The FBI Is Investigating the ‘Trump Train’ Group With Ties to QAnon That Brigaded Biden’s Campaign Bus
Investigative reporters found that the caravan of Trump supporters who blocked Joe Biden’s campaign bus in Texas have ties to QAnon conspiracy theory activity online. The fact-finding website Snopes discovered that the caravan was organized in a Facebook group called “Alamo City Trump Trains,” a group that is “littered with activity” tied to QAnon
According to Snopes, the “Alamo City Trump Trains” Facebook group is comprised of people who post pro-Trump memes and content. The pro-Trump group apparently has many members that frequently post QAnon references and lingo. QAnon flags and merchandise can also be spotted at the group’s events and in their YouTube videos.
The group organized the brigade through posts hash-tagged with #OperationBlockTheBus. Hundreds of the group’s members interacting with the posts, commenting and “liking” them.
As background, a group of Trump-supporters in trucks brigaded Joe Biden’s campaign bus on October 20th while it was on the Interstate 35 in Texas. Video shows trucks decked out in Pro-Trump flags and blocking-in and tailgating the Biden bus as well as the white SUV that was accompanying the bus.
At one point, the SUV attempted to change lanes to remain behind the campaign bus but a Trump truck prevented it from doing so.
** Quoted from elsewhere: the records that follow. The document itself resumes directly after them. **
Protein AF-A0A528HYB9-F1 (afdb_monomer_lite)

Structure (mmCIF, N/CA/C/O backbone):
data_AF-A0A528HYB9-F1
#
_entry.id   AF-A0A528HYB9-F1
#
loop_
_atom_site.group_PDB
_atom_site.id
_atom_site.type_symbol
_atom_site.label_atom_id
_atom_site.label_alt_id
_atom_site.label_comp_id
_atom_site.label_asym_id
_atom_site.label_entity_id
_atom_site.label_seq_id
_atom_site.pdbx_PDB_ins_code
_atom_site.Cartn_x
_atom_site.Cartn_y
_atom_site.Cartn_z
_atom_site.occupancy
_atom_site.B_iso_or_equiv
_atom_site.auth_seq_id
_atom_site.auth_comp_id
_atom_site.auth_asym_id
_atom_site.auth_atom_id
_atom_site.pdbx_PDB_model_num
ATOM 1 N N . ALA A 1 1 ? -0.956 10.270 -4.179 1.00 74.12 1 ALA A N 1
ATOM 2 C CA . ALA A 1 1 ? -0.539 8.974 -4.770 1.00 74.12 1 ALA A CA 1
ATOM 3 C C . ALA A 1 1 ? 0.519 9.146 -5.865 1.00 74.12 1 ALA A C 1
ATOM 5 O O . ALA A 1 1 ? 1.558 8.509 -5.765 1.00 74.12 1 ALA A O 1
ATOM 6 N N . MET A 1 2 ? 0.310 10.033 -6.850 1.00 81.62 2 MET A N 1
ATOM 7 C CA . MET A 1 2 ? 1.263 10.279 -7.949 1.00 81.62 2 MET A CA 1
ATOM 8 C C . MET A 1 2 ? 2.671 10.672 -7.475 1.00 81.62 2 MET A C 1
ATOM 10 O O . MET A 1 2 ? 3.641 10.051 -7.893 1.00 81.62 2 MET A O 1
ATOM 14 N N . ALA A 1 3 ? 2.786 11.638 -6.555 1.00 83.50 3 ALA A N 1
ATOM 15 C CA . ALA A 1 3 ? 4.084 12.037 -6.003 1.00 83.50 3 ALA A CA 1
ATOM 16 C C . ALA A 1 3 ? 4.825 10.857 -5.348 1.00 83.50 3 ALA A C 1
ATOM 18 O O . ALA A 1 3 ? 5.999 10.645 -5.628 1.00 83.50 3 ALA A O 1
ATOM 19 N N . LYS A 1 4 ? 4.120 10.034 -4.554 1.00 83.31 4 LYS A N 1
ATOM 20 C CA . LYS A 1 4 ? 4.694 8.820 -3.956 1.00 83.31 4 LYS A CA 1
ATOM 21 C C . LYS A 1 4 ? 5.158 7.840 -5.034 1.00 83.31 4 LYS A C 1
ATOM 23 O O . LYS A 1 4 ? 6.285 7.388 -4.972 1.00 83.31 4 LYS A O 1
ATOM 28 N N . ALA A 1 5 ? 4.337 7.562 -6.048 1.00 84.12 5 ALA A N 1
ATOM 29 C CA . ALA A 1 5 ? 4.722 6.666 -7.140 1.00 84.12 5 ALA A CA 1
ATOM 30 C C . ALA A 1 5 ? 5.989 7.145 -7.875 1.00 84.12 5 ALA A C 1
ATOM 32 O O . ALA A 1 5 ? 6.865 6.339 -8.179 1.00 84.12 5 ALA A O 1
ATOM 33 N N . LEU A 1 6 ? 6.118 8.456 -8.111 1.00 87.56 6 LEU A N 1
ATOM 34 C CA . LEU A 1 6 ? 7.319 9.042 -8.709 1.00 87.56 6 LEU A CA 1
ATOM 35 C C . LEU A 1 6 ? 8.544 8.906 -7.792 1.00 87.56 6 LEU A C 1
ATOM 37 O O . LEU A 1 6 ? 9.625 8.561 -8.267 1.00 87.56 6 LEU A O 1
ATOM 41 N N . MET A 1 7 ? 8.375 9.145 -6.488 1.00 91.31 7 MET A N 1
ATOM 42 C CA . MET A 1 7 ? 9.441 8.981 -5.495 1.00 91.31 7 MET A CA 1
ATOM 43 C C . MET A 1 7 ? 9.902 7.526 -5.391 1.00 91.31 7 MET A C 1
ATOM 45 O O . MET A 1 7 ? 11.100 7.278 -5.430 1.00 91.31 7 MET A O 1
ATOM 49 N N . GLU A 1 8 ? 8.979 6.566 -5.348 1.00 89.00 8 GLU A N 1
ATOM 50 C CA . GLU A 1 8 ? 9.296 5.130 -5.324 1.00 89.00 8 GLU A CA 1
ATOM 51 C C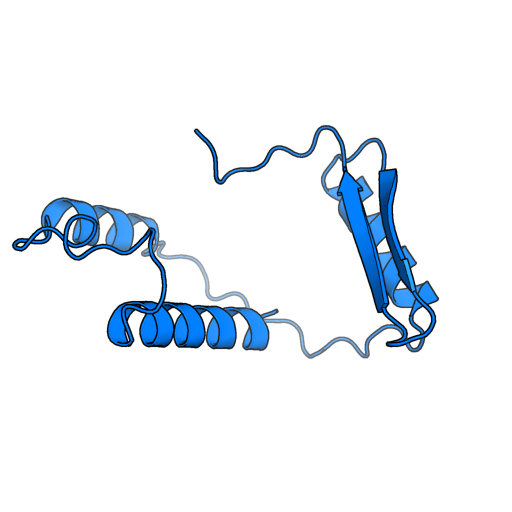 . GLU A 1 8 ? 10.039 4.704 -6.601 1.00 89.00 8 GLU A C 1
ATOM 53 O O . GLU A 1 8 ? 11.020 3.966 -6.536 1.00 89.00 8 GLU A O 1
ATOM 58 N N . ALA A 1 9 ? 9.645 5.224 -7.772 1.00 85.62 9 ALA A N 1
ATOM 59 C CA . ALA A 1 9 ? 10.355 4.965 -9.027 1.00 85.62 9 ALA A CA 1
ATOM 60 C C . ALA A 1 9 ? 11.780 5.547 -9.026 1.00 85.62 9 ALA A C 1
ATOM 62 O O . ALA A 1 9 ? 12.713 4.912 -9.526 1.00 85.62 9 ALA A O 1
ATOM 63 N N . ALA A 1 10 ? 11.967 6.744 -8.463 1.00 86.81 10 ALA A N 1
ATOM 64 C CA . ALA A 1 10 ? 13.289 7.337 -8.288 1.00 86.81 10 ALA A CA 1
ATOM 65 C C . ALA A 1 10 ? 14.135 6.521 -7.296 1.00 86.81 10 ALA A C 1
ATOM 67 O O . ALA A 1 10 ? 15.276 6.178 -7.610 1.00 86.81 10 ALA A O 1
ATOM 68 N N . GLN A 1 11 ? 13.556 6.146 -6.151 1.00 87.06 11 GLN A N 1
ATOM 69 C CA . GLN A 1 11 ? 14.202 5.333 -5.124 1.00 87.06 11 GLN A CA 1
ATOM 70 C C . GLN A 1 11 ? 14.650 3.985 -5.693 1.00 87.06 11 GLN A C 1
ATOM 72 O O . GLN A 1 11 ? 15.820 3.644 -5.562 1.00 87.06 11 GLN A O 1
ATOM 77 N N . ALA A 1 12 ? 13.783 3.270 -6.416 1.00 80.81 12 ALA A N 1
ATOM 78 C CA . ALA A 1 12 ? 14.125 1.992 -7.039 1.00 80.81 12 ALA A CA 1
ATOM 79 C C . ALA A 1 12 ? 15.338 2.100 -7.984 1.00 80.81 12 ALA A C 1
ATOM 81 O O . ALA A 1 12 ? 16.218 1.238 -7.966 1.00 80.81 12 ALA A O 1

The footage shows the two cars colliding in a minor fender-bender as the truck blocks the SUV from changing lanes. According to Snopes, extended footage of the accident was even posted inside the private Facebook group. Snopes also reported that the incident is being investigated by the FBI.
The stand-off is notable because it shows the complete lack of civility our country has descended into on the eve of this historic election. Political division are no longer relegated to family arguments and Facebook rants, but have transformed into real-world violence.
QAnon is a dangerous far-right conspiracy theory that alleges that left-leaning politicians and celebrities are actually Satan-worshipping pedophiles who run a global child sex-trafficking ring. Believers are convinced that Trump is fighting against this evil cabal. The claims, needless to say, are completely false, but that hasn’t stopped some Trump supporters from spreading the harmful and inflammatory misinformation online.
And while young people are not immune from falling for these dangerous conspiracy theories, it is older generations who are more likely to believe in them. A recent study conducted by Princeton University found that people aged 65 years and older are seven times more likely to share fake news and misinformation on social media than those aged 18-29. Experts chalk it up to “digital media literacy”–millennials and Gen Z-ers have grown up on the internet, and have thus fine-tuned their radar that separates fact from fiction. Older generations are not as savvy.
Already, both Facebook and Twitter have attempted to reign in the harm of QAnon conspiracy theories, banning mentions of QAnon theories from their platforms. The social media giants have said that they believe the messages could lead to potential real-world violence.